EXERCISE. In the listing below, find the line containing "ATOM 68 C C" and the line containing "ATOM 92 C CA". Repeat exactly those two lines and every line between them.

MATERIAL SHOWN.
BEGIN

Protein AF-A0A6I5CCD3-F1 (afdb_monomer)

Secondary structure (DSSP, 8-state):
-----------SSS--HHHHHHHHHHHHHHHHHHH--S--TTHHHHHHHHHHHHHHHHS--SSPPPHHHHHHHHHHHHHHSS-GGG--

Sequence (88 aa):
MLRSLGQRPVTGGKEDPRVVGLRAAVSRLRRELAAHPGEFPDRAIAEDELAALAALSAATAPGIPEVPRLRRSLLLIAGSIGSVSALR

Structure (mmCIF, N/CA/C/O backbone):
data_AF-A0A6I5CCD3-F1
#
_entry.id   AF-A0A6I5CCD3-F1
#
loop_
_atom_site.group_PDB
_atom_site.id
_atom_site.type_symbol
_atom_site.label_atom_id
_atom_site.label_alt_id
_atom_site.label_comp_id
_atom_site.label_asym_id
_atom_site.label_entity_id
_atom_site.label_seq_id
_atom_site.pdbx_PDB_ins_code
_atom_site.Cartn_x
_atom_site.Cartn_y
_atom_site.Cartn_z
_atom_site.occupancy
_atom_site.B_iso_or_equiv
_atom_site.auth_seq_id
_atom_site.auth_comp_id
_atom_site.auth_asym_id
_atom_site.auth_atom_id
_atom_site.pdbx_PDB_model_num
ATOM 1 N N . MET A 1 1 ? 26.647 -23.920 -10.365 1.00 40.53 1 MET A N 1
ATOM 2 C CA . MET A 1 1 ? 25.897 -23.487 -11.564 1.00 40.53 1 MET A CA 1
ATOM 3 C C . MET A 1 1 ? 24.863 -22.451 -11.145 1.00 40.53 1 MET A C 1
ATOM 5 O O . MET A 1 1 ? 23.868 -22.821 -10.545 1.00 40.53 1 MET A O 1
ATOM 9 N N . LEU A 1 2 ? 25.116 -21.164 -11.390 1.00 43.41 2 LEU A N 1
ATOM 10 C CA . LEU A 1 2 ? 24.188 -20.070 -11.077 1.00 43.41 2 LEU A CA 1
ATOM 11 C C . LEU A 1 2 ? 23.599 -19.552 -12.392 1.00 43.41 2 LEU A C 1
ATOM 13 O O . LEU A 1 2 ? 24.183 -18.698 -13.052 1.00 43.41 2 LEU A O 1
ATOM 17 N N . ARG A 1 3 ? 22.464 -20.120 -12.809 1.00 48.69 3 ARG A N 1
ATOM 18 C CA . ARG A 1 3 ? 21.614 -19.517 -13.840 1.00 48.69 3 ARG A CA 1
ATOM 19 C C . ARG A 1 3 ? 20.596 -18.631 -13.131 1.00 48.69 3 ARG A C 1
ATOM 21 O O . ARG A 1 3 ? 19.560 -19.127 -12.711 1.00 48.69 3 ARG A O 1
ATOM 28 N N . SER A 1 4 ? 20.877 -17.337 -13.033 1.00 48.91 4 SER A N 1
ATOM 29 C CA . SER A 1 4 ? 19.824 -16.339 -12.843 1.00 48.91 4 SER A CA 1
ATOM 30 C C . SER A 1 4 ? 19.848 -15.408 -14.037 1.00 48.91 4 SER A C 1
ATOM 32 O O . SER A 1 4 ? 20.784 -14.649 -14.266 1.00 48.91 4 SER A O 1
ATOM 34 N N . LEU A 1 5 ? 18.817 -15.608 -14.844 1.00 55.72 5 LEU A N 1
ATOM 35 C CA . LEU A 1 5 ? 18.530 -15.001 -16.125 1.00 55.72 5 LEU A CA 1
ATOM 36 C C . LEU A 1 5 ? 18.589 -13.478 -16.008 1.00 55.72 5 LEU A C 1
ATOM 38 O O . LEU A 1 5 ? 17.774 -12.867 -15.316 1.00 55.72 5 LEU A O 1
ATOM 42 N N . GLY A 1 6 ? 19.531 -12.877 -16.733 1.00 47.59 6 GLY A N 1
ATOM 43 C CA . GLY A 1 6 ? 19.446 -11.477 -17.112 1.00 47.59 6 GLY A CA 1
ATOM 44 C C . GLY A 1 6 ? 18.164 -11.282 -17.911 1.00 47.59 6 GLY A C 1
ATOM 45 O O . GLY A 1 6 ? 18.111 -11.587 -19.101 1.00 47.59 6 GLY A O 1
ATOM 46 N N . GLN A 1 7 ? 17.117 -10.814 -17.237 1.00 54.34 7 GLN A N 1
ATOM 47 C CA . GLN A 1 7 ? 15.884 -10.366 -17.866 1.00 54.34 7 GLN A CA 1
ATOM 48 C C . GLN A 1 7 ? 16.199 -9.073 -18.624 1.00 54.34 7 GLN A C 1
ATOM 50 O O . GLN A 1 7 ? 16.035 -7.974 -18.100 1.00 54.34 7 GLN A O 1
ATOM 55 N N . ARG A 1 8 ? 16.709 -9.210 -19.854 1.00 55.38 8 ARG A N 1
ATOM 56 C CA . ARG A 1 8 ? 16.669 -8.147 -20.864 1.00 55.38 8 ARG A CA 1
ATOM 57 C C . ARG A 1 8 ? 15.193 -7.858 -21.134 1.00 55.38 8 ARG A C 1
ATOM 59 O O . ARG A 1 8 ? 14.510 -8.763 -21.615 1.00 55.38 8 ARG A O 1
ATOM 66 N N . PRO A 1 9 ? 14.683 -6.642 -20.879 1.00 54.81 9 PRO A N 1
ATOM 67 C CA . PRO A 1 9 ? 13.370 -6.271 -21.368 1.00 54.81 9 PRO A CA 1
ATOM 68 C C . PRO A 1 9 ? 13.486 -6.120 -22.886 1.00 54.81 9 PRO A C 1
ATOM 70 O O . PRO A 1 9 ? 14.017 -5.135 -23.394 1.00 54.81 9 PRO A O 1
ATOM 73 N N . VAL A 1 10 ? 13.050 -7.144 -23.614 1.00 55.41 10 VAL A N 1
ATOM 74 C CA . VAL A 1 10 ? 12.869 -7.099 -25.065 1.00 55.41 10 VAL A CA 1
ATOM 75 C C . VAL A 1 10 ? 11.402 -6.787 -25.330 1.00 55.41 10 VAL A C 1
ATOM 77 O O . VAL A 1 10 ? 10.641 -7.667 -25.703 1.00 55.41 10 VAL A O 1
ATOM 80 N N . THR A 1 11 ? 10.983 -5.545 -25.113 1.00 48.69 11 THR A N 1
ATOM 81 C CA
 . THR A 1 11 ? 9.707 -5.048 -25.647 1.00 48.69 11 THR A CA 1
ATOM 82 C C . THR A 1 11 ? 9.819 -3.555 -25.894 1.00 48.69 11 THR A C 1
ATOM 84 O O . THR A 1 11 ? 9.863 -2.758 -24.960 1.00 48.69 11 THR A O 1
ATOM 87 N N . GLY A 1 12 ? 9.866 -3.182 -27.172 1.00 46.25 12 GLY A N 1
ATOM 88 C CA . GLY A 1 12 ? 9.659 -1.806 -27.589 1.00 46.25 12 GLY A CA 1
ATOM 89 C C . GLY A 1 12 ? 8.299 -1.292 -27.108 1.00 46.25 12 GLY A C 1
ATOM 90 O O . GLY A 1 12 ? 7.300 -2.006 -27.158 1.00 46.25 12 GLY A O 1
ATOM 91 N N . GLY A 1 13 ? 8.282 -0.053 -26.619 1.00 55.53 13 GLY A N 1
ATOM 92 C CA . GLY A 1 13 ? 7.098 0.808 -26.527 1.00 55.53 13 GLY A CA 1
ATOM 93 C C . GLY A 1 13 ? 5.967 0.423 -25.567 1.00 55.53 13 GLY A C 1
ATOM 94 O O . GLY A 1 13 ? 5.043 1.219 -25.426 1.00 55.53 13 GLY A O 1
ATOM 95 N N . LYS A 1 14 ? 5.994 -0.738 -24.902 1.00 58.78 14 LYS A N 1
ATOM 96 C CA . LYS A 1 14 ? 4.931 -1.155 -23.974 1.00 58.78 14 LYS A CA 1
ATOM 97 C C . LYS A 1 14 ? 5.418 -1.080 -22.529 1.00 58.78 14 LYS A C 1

END

OUTPUT OF THE TASK.
ATOM 68 C C . PRO A 1 9 ? 13.486 -6.120 -22.886 1.00 54.81 9 PRO A C 1
ATOM 70 O O . PRO A 1 9 ? 14.017 -5.135 -23.394 1.00 54.81 9 PRO A O 1
ATOM 73 N N . VAL A 1 10 ? 13.050 -7.144 -23.614 1.00 55.41 10 VAL A N 1
ATOM 74 C CA . VAL A 1 10 ? 12.869 -7.099 -25.065 1.00 55.41 10 VAL A CA 1
ATOM 75 C C . VAL A 1 10 ? 11.402 -6.787 -25.330 1.00 55.41 10 VAL A C 1
ATOM 77 O O . VAL A 1 10 ? 10.641 -7.667 -25.703 1.00 55.41 10 VAL A O 1
ATOM 80 N N . THR A 1 11 ? 10.983 -5.545 -25.113 1.00 48.69 11 THR A N 1
ATOM 81 C CA
 . THR A 1 11 ? 9.707 -5.048 -25.647 1.00 48.69 11 THR A CA 1
ATOM 82 C C . THR A 1 11 ? 9.819 -3.555 -25.894 1.00 48.69 11 THR A C 1
ATOM 84 O O . THR A 1 11 ? 9.863 -2.758 -24.960 1.00 48.69 11 THR A O 1
ATOM 87 N N . GLY A 1 12 ? 9.866 -3.182 -27.172 1.00 46.25 12 GLY A N 1
ATOM 88 C CA . GLY A 1 12 ? 9.659 -1.806 -27.589 1.00 46.25 12 GLY A CA 1
ATOM 89 C C . GLY A 1 12 ? 8.299 -1.292 -27.108 1.00 46.25 12 GLY A C 1
ATOM 90 O O . GLY A 1 12 ? 7.300 -2.006 -27.158 1.00 46.25 12 GLY A O 1
ATOM 91 N N . GLY A 1 13 ? 8.282 -0.053 -26.619 1.00 55.53 13 GLY A N 1
ATOM 92 C CA . GLY A 1 13 ? 7.098 0.808 -26.527 1.00 55.53 13 GLY A CA 1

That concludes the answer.